What number has a remainder of 9 when divided by 10, a remainder of 8 when divided by 9, a remainder of 7 when divided by 8 and so on until a remainder of 0 when divided by 1?
Solution
The first idea that comes to mind for a problem like this is chinese remainder, which solves a concurrent modular relation like stated here. The problem however is that all modules need to be co-prime. Of course, we could skip mod 1, since the result is always zero for natural numbers. We could also skip divisor 2, since we already know that we're looking for odd numbers by the other constraints. We could continue on that and try to remove every duplicate prime factor. However, there is a much easier solution to this problem.

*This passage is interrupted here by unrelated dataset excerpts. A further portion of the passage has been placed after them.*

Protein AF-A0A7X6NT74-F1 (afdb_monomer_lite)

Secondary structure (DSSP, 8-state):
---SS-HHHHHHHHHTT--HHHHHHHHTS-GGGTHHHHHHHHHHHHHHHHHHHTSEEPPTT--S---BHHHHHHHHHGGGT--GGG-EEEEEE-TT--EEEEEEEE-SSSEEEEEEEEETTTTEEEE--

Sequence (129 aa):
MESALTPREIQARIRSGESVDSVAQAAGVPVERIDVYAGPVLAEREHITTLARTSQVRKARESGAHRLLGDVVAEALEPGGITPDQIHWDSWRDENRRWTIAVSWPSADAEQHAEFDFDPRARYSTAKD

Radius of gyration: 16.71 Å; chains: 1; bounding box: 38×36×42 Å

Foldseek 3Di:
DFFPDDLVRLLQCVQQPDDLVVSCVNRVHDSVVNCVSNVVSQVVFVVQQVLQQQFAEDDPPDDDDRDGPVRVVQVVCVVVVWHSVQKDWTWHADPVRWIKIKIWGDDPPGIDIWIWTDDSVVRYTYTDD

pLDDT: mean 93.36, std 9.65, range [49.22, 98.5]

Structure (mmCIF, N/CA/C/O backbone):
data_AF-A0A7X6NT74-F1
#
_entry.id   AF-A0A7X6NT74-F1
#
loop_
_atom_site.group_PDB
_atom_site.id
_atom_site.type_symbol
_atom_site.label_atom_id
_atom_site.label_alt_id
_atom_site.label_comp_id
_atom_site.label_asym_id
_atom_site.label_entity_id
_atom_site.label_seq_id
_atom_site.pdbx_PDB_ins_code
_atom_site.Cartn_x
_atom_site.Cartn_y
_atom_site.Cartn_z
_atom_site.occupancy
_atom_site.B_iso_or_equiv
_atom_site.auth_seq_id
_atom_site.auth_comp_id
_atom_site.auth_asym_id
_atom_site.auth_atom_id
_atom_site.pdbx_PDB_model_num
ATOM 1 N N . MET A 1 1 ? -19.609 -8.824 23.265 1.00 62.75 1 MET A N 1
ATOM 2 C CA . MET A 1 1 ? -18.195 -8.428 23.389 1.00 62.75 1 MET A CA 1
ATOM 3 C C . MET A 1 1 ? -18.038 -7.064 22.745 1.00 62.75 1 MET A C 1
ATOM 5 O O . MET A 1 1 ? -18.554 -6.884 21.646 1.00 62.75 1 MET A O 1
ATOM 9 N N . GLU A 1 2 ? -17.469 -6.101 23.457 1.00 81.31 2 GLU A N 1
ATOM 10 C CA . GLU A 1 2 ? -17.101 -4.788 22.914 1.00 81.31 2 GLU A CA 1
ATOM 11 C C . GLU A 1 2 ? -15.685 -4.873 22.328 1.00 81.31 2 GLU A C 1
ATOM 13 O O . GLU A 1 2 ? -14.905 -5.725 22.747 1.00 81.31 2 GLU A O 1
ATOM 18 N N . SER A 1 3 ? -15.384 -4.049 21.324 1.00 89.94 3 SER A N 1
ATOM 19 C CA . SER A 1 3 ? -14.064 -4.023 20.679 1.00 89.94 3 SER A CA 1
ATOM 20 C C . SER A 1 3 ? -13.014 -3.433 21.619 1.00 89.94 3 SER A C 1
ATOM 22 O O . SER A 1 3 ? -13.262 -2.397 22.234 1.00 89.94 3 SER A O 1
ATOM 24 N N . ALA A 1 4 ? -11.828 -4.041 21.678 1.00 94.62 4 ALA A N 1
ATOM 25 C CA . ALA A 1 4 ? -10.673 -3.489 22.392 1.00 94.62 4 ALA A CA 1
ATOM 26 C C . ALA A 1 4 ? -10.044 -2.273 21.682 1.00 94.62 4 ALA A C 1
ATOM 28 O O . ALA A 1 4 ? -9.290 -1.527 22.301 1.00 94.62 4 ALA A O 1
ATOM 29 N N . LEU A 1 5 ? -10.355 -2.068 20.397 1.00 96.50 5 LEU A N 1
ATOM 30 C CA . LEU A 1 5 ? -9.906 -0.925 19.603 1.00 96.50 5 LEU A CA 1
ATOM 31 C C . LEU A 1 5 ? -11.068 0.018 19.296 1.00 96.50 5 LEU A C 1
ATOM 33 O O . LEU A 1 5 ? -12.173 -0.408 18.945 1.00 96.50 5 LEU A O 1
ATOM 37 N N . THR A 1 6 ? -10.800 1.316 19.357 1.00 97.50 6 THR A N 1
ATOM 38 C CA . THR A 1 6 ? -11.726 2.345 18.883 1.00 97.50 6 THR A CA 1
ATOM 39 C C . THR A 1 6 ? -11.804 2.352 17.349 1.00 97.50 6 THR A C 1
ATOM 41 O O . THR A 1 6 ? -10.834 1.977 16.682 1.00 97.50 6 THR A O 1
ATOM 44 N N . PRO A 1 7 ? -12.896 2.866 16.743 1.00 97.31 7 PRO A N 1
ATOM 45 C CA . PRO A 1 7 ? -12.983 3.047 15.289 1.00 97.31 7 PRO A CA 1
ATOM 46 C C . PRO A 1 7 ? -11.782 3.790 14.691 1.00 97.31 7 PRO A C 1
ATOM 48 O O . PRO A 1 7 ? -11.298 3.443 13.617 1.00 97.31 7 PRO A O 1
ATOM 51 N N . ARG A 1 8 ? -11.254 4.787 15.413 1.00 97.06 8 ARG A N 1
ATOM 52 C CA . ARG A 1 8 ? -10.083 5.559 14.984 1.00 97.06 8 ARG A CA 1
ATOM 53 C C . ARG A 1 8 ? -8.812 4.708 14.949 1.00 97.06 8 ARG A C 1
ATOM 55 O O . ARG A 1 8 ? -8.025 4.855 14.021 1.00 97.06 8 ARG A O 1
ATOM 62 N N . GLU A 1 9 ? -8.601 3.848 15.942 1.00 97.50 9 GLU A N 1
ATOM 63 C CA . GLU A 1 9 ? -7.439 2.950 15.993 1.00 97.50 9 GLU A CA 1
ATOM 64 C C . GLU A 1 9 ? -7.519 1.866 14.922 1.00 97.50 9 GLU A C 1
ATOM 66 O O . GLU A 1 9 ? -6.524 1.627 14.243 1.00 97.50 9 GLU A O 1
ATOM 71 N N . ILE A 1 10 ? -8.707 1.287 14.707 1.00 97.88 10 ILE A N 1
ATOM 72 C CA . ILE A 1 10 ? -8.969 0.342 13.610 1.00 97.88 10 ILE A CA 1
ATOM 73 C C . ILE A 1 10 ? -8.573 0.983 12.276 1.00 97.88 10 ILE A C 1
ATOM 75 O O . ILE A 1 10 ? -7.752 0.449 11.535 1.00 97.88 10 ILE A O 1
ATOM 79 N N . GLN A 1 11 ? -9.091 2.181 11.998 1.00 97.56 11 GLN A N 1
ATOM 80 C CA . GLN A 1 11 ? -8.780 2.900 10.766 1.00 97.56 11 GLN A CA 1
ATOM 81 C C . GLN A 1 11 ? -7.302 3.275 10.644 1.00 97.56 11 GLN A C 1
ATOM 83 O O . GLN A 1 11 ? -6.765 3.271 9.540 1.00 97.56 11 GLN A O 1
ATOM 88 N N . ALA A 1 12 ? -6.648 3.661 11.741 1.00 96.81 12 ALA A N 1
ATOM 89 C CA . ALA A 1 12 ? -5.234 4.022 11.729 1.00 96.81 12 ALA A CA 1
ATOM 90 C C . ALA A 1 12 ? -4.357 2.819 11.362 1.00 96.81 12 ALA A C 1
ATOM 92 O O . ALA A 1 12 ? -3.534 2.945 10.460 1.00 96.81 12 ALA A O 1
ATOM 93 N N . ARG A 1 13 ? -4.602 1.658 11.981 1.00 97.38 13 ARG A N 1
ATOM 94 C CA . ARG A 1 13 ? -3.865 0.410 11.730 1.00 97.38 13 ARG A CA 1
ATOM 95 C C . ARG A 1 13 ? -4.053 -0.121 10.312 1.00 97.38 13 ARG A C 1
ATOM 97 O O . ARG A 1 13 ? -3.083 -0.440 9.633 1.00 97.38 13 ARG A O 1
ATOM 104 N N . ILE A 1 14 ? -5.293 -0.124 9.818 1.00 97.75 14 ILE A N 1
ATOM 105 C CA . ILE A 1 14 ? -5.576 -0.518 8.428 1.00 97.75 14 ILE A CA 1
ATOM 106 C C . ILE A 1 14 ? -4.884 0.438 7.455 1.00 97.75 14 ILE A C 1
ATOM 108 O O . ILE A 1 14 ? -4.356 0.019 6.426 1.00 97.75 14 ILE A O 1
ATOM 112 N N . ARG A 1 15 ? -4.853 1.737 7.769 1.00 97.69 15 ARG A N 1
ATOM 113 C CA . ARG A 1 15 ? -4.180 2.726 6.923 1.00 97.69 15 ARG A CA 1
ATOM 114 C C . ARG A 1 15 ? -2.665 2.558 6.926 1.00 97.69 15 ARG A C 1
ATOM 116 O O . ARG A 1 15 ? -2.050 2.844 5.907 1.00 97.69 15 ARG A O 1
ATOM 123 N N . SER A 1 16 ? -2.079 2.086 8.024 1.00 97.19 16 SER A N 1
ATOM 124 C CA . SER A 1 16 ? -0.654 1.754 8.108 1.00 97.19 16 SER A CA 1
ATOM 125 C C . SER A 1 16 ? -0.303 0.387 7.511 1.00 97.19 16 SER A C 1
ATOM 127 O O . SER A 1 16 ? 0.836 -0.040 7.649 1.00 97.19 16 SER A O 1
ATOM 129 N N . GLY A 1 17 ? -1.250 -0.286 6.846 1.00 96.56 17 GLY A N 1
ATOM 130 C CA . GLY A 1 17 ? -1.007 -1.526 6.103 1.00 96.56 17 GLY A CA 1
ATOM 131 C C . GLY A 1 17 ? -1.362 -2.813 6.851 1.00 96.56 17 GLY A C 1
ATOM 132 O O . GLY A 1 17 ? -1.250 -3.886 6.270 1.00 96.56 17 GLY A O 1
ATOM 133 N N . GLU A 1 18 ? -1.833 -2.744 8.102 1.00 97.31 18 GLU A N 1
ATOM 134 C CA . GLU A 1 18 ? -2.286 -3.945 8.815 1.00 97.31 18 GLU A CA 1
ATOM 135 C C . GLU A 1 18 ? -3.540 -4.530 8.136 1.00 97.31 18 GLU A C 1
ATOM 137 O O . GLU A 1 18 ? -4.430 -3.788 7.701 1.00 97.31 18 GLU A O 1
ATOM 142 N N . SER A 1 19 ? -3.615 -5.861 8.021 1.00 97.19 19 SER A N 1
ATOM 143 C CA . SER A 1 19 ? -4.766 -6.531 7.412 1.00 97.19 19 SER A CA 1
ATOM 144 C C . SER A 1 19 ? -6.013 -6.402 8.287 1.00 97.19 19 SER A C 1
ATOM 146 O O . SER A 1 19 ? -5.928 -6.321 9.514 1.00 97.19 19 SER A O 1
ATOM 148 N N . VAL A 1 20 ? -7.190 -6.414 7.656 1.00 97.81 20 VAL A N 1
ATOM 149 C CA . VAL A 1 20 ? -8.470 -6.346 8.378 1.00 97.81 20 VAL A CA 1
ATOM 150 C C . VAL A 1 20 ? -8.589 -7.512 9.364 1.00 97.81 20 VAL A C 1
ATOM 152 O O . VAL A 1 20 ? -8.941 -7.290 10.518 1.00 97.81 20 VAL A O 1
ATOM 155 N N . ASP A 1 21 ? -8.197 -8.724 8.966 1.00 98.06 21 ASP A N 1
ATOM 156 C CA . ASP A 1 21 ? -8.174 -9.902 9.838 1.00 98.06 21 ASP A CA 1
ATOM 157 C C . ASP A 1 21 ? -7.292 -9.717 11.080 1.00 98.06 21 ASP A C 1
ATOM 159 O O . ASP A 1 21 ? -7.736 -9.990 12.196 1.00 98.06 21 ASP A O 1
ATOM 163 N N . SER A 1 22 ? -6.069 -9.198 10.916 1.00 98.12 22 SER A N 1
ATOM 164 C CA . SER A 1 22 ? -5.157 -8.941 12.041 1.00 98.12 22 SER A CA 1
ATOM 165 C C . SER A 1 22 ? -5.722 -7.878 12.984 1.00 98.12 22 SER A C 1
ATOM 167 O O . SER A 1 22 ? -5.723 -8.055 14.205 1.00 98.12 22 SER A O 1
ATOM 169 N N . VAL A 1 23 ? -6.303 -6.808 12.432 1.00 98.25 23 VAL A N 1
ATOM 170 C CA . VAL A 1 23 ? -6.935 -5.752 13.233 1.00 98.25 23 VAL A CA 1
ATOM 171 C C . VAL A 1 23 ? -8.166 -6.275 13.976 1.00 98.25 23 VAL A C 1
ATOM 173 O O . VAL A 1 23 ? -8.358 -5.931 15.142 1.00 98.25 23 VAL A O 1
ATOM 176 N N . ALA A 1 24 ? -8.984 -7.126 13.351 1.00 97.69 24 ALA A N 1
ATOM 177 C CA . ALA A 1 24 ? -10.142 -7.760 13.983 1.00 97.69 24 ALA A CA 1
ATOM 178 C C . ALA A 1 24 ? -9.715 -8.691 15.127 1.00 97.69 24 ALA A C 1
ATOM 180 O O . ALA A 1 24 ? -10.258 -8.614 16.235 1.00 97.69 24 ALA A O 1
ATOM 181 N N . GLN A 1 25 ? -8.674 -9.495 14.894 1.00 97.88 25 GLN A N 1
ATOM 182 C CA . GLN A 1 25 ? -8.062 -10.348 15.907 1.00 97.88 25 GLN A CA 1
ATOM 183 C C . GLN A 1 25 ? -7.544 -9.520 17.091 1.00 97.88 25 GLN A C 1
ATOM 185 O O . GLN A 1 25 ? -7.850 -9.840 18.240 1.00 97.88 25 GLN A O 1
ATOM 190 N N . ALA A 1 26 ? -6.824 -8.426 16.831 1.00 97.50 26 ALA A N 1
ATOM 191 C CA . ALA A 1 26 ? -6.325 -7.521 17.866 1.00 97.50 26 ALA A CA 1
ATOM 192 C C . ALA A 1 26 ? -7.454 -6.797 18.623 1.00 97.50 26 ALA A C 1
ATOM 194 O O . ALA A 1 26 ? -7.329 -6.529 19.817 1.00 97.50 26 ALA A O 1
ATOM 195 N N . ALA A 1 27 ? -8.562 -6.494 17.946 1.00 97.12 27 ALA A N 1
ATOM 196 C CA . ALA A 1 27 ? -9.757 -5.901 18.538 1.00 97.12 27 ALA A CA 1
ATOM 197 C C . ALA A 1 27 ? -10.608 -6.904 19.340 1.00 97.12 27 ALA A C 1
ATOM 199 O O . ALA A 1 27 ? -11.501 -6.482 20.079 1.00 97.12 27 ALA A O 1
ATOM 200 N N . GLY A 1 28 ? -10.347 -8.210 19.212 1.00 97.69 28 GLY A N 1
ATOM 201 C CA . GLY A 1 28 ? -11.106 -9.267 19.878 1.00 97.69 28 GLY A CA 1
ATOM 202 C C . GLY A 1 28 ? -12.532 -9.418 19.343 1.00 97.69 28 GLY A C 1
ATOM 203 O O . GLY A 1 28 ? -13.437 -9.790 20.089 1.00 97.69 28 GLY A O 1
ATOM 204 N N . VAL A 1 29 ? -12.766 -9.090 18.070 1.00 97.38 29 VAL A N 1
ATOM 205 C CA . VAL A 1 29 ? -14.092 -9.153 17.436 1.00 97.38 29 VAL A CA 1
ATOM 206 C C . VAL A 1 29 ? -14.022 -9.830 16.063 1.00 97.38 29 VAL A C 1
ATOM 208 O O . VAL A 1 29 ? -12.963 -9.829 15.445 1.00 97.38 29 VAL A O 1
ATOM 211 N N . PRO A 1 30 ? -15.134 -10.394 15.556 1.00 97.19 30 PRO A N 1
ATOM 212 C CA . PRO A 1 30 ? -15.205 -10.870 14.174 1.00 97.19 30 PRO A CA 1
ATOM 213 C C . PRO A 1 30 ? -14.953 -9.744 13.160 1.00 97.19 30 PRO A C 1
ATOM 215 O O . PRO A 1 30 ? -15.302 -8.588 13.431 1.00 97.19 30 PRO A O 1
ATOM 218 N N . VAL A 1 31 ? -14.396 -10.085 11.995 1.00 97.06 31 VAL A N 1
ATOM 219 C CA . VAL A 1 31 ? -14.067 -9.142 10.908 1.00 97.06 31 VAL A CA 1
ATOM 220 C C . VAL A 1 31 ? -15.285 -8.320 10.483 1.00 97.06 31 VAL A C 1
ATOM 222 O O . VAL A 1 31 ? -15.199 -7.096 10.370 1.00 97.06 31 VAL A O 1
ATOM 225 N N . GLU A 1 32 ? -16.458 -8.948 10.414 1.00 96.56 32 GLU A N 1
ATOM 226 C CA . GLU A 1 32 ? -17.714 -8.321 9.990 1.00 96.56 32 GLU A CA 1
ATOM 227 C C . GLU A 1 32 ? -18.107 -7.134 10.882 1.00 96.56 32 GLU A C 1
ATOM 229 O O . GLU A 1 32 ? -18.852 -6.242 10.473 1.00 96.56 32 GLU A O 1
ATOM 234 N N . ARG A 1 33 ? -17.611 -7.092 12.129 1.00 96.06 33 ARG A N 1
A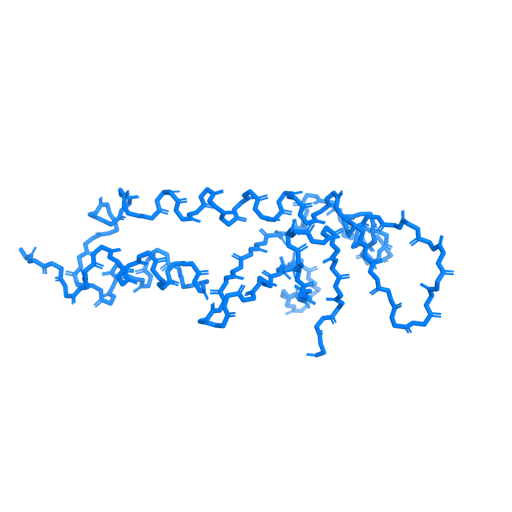TOM 235 C CA . ARG A 1 33 ? -17.857 -5.966 13.038 1.00 96.06 33 ARG A CA 1
ATOM 236 C C . ARG A 1 33 ? -17.016 -4.739 12.733 1.00 96.06 33 ARG A C 1
ATOM 238 O O . ARG A 1 33 ? -17.402 -3.647 13.155 1.00 96.06 33 ARG A O 1
ATOM 245 N N . ILE A 1 34 ? -15.876 -4.901 12.072 1.00 97.12 34 ILE A N 1
ATOM 246 C CA . ILE A 1 34 ? -14.966 -3.796 11.768 1.00 97.12 34 ILE A CA 1
ATOM 247 C C . ILE A 1 34 ? -15.019 -3.361 10.302 1.00 97.12 34 ILE A C 1
ATOM 249 O O . ILE A 1 34 ? -14.527 -2.275 9.996 1.00 97.12 34 ILE A O 1
ATOM 253 N N . ASP A 1 35 ? -15.675 -4.128 9.427 1.00 96.31 35 ASP A N 1
ATOM 254 C CA . ASP A 1 35 ? -15.816 -3.835 7.991 1.00 96.31 35 ASP A CA 1
ATOM 255 C C . ASP A 1 35 ? -16.327 -2.419 7.700 1.00 96.31 35 ASP A C 1
ATOM 257 O O . ASP A 1 35 ? -15.803 -1.729 6.824 1.00 96.31 35 ASP A O 1
ATOM 261 N N . VAL A 1 36 ? -17.294 -1.932 8.487 1.00 97.12 36 VAL A N 1
ATOM 262 C CA . VAL A 1 36 ? -17.832 -0.564 8.359 1.00 97.12 36 VAL A CA 1
ATOM 263 C C . VAL A 1 36 ? -16.758 0.517 8.546 1.00 97.12 36 VAL A C 1
ATOM 265 O O . VAL A 1 36 ? -16.835 1.590 7.948 1.00 97.12 36 VAL A O 1
ATOM 268 N N . TYR A 1 37 ? -15.736 0.239 9.358 1.00 97.50 37 TYR A N 1
ATOM 269 C CA . TYR A 1 37 ? -14.608 1.138 9.588 1.00 97.50 37 TYR A CA 1
ATOM 270 C C . TYR A 1 37 ? -13.475 0.902 8.585 1.00 97.50 37 TYR A C 1
ATOM 272 O O . TYR A 1 37 ? -12.782 1.860 8.237 1.00 97.50 37 TYR A O 1
ATOM 280 N N . ALA A 1 38 ? -13.303 -0.339 8.120 1.00 97.56 38 ALA A N 1
ATOM 281 C CA . ALA A 1 38 ? -12.276 -0.742 7.165 1.00 97.56 38 ALA A CA 1
ATOM 282 C C . ALA A 1 38 ? -12.546 -0.206 5.754 1.00 97.56 38 ALA A C 1
ATOM 284 O O . ALA A 1 38 ? -11.646 0.371 5.144 1.00 97.56 38 ALA A O 1
ATOM 285 N N . GLY A 1 39 ? -13.783 -0.334 5.263 1.00 97.62 39 GLY A N 1
ATOM 286 C CA . GLY A 1 39 ? -14.168 0.005 3.887 1.00 97.62 39 GLY A CA 1
ATOM 287 C C . GLY A 1 39 ? -13.677 1.382 3.413 1.00 97.62 39 GLY A C 1
ATOM 288 O O . GLY A 1 39 ? -12.996 1.451 2.390 1.00 97.62 39 GLY A O 1
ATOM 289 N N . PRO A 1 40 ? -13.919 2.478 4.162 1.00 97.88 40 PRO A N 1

How do you normally calculate the integer solution plus rest of \(\frac{x}{y} \in\mathbb{Q} \)? You first search the next smaller number \(x^-\) which is divisible by \(y\) and calculate the rest like this
\[x-x^-=x\mod y\]
You can also go the other way round and search the next greater number \(x^+\) which is divisible by \(y\). The rest is the difference of \(x\) and \(x^+\) plus \(y\):
\[x-x^++y=x\mod y\]
We know from the problem statement that the rest of every division is always one smaller than the divisor \(y\), from which follows that
\[x-x^++y = y - 1\]
We can simplify and solve for \(x\):
\[x = x^+ - 1\]
This result states that the number \(x\) we're looking for is just a number which is divisible by all \(y\) and then reduced by one. In order to get a number that is divisible by all stated divisors and is minimal, we calculate the least common multiple (LCM):
\[x^+ = lcm(1, 2, ..., 10) = 2520\]
And okay, calculating \(x\) from the derived equation should be simple now:
\[x = 2520 - 1 = 2519\]